Problem details
Beginning with the line below that contains "ATOM 93 O O" and ending with the line that contains "ATOM 108 C CA", copy every line exactly. Copy nothing else.

Supplied information
###

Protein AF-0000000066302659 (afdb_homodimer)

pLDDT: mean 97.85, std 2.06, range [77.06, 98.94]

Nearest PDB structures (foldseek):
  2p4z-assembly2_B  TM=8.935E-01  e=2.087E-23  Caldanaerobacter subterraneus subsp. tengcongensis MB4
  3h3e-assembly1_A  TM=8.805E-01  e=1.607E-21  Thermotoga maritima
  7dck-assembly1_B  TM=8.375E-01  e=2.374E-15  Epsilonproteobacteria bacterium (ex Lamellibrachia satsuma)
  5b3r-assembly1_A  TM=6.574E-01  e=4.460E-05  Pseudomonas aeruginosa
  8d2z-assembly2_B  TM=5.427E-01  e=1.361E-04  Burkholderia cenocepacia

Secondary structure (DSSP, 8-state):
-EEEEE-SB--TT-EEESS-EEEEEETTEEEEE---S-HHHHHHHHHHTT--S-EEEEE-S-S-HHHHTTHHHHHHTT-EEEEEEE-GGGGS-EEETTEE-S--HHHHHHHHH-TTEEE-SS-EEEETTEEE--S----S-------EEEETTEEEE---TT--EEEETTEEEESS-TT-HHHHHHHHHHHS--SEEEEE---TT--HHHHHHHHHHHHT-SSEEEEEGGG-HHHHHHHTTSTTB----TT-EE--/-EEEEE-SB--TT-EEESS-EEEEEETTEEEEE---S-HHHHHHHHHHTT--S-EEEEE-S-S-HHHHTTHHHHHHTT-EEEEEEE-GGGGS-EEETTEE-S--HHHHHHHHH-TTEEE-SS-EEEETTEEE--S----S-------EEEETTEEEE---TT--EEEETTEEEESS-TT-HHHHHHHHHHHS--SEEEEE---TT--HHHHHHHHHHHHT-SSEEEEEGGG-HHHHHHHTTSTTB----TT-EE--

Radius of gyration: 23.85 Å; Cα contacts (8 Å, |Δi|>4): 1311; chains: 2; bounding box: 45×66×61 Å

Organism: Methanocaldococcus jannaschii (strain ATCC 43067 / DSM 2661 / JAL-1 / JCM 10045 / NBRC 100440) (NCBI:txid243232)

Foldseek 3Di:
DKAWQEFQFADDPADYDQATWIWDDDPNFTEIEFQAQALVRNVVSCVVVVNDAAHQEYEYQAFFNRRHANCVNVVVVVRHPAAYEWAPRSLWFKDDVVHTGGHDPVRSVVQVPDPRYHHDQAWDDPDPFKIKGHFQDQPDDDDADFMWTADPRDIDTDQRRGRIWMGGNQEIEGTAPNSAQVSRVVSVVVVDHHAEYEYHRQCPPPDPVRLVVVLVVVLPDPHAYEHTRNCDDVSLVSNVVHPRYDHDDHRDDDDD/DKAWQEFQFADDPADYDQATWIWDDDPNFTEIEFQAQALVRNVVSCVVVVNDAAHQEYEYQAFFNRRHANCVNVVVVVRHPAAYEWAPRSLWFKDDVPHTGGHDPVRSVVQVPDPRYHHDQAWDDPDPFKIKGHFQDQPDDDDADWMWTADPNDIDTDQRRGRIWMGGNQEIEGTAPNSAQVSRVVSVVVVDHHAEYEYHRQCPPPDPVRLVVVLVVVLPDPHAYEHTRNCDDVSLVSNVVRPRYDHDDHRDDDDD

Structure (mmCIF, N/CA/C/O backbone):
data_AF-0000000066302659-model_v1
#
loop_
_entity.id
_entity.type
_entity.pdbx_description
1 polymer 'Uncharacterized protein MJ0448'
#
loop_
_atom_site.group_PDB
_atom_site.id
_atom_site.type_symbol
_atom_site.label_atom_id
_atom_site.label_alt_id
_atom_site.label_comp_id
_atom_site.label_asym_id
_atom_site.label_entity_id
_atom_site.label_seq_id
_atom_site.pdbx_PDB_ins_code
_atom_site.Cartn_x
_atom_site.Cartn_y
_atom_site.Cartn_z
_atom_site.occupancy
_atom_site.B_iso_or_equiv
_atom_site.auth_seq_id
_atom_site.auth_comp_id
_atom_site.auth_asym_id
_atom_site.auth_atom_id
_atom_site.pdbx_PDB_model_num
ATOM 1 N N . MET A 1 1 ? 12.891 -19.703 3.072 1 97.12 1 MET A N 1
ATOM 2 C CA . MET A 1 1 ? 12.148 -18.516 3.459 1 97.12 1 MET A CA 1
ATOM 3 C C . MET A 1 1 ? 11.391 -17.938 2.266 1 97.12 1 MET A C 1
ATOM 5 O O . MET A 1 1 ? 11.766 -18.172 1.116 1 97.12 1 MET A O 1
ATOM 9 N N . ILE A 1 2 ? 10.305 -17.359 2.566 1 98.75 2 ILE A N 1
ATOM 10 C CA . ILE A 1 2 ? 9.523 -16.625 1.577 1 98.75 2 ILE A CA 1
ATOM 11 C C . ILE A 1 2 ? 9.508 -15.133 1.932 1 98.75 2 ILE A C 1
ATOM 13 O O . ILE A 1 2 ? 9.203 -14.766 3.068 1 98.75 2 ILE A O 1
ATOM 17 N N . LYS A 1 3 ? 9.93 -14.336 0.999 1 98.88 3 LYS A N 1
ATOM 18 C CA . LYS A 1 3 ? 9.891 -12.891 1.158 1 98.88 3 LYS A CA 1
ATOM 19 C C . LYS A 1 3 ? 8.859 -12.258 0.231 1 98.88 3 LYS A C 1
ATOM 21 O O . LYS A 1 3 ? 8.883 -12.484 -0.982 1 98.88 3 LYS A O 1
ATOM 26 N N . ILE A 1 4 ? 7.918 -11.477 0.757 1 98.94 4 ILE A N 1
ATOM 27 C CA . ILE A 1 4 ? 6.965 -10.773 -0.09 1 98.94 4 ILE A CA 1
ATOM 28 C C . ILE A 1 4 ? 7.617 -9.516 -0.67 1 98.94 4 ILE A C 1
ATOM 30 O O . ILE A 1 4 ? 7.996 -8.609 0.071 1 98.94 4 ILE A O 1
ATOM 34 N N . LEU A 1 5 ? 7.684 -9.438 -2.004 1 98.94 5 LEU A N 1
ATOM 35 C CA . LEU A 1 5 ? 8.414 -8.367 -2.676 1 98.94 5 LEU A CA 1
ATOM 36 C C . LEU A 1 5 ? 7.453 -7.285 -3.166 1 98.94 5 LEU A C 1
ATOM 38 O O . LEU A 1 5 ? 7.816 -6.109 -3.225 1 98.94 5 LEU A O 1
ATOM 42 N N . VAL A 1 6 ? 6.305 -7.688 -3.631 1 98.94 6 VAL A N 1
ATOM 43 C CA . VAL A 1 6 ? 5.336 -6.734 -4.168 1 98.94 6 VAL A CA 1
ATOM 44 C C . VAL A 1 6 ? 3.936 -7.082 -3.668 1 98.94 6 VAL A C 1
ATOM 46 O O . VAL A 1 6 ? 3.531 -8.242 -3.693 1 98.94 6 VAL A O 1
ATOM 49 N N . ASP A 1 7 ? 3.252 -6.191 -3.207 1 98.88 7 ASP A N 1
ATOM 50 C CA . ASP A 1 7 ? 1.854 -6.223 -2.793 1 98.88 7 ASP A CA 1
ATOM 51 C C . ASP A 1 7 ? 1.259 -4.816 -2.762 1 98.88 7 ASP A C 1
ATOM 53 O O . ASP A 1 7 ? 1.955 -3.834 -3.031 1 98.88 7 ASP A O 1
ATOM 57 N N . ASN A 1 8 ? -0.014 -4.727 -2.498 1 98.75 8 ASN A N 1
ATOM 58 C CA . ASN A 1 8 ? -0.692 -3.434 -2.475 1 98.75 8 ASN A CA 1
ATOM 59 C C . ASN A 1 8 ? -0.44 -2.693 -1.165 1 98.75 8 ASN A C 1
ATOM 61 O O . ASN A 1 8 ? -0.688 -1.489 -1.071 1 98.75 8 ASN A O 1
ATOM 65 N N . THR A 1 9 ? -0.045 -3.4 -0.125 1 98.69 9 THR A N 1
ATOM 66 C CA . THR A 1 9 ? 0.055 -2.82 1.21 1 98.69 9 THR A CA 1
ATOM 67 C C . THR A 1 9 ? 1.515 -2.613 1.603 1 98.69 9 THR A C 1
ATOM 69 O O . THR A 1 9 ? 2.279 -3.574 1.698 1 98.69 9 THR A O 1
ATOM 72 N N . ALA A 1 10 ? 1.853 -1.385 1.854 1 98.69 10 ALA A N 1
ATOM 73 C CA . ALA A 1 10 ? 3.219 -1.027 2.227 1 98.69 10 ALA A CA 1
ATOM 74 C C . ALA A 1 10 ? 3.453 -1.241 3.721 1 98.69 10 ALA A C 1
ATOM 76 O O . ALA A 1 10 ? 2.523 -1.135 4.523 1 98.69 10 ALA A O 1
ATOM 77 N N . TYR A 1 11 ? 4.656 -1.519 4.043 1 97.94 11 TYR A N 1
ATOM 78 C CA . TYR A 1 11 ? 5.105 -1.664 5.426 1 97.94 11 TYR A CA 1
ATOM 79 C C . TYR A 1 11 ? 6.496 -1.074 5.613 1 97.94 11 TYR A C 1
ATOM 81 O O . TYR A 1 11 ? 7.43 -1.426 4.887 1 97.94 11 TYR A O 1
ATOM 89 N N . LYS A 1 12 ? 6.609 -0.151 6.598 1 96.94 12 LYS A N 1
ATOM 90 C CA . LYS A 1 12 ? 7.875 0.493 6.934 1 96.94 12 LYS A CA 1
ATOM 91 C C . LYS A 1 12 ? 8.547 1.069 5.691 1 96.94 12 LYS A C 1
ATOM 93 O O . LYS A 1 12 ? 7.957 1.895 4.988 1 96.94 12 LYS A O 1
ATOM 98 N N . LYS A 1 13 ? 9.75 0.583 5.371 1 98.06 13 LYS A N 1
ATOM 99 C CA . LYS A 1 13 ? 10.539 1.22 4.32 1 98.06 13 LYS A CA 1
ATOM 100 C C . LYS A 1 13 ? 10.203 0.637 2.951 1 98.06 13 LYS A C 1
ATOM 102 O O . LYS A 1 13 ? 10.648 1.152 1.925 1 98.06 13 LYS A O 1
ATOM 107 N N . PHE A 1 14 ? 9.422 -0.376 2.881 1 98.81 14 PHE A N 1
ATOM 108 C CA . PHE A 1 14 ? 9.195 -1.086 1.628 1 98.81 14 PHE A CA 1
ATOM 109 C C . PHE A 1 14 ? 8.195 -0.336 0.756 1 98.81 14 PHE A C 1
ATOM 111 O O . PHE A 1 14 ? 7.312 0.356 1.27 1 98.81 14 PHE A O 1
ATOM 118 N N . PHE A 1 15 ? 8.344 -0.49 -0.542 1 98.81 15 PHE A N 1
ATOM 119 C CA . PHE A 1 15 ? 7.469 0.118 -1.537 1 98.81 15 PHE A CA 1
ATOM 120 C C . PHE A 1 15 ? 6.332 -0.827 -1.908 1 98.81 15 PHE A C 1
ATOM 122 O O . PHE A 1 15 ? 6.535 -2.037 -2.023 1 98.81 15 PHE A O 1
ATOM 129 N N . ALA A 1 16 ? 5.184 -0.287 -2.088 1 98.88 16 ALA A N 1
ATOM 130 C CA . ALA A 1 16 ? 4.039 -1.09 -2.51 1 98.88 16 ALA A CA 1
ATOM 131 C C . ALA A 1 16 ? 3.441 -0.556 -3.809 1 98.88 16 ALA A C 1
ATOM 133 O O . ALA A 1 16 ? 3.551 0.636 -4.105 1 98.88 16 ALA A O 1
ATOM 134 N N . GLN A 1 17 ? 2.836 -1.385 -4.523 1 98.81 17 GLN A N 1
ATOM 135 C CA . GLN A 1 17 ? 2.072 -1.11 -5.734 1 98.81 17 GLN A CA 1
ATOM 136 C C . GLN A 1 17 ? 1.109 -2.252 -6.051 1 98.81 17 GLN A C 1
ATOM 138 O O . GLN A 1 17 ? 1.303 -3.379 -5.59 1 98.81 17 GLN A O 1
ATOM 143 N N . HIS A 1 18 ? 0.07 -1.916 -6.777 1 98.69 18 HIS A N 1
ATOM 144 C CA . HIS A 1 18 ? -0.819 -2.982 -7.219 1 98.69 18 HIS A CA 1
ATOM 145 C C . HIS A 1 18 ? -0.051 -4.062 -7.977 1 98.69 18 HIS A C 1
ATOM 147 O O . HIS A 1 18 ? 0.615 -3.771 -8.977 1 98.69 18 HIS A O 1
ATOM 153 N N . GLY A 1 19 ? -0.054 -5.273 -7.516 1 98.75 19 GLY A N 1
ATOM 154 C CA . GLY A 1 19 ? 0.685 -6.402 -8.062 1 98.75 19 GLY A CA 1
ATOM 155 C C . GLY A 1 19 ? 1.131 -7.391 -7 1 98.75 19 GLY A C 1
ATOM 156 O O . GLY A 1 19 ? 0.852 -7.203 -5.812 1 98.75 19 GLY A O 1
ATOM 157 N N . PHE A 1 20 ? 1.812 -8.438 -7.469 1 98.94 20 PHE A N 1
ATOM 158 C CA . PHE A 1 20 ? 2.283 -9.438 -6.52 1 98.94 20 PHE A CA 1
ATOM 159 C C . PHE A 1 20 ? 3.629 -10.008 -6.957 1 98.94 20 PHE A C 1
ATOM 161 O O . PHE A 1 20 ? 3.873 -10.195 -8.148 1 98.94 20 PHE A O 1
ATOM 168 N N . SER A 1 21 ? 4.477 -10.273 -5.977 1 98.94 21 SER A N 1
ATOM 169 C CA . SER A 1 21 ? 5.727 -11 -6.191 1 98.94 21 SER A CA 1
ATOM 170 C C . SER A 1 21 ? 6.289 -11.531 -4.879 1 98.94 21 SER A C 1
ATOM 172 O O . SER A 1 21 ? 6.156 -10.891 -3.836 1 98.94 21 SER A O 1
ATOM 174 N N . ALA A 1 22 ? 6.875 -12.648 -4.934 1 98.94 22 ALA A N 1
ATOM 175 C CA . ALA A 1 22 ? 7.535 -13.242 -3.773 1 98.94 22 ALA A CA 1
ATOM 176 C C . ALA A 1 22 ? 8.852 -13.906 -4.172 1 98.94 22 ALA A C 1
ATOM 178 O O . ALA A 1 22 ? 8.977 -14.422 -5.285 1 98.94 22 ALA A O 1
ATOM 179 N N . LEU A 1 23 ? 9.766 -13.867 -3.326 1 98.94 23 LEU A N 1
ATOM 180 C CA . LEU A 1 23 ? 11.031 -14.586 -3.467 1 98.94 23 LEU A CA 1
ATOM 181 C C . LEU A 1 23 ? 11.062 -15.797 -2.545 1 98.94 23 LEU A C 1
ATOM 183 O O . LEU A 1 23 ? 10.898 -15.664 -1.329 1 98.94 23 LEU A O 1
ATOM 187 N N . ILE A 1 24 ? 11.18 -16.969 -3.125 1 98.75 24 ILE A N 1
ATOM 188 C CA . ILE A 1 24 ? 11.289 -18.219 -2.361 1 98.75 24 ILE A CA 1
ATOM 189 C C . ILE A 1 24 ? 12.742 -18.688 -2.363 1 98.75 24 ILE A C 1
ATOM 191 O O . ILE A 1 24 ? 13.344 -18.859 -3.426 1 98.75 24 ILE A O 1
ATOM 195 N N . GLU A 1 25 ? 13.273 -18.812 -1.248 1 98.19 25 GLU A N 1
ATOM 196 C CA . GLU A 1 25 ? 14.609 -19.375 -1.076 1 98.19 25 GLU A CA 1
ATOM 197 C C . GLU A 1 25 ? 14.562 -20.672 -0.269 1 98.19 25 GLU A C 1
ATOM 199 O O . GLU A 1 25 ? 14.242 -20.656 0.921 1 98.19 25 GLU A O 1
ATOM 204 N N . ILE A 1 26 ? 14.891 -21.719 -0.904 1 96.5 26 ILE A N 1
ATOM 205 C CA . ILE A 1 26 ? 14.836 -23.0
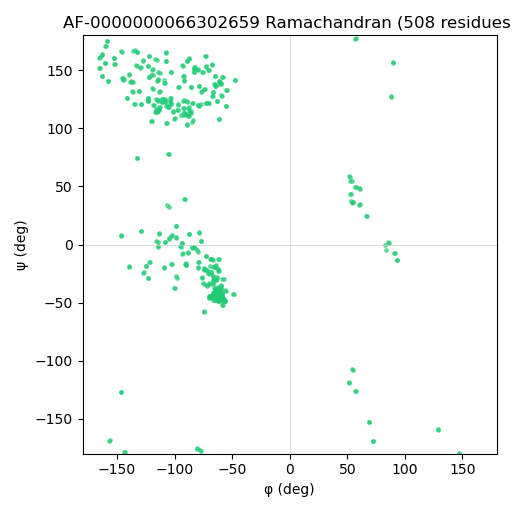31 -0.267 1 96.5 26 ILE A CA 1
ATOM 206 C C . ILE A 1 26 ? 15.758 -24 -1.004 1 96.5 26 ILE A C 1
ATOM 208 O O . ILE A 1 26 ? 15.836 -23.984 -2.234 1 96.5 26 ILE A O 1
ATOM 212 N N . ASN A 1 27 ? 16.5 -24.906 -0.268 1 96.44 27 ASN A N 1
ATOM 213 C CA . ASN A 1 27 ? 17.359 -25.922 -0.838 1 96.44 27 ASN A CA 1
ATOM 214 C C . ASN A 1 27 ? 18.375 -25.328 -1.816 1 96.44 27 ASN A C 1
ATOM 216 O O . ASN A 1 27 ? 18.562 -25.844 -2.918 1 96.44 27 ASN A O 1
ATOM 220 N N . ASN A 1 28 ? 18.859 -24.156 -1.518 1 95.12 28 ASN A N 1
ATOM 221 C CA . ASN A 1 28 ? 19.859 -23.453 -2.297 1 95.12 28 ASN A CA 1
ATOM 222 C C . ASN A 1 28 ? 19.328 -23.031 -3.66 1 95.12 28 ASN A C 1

###

Written response
ATOM 93 O O . LYS A 1 12 ? 7.957 1.895 4.988 1 96.94 12 LYS A O 1
ATOM 98 N N . LYS A 1 13 ? 9.75 0.583 5.371 1 98.06 13 LYS A N 1
ATOM 99 C CA . LYS A 1 13 ? 10.539 1.22 4.32 1 98.06 13 LYS A CA 1
ATOM 100 C C . LYS A 1 13 ? 10.203 0.637 2.951 1 98.06 13 LYS A C 1
ATOM 102 O O . LYS A 1 13 ? 10.648 1.152 1.925 1 98.06 13 LYS A O 1
ATOM 107 N N . PHE A 1 14 ? 9.422 -0.376 2.881 1 98.81 14 PHE A N 1
ATOM 108 C CA . PHE A 1 14 ? 9.195 -1.086 1.628 1 98.81 14 PHE A CA 1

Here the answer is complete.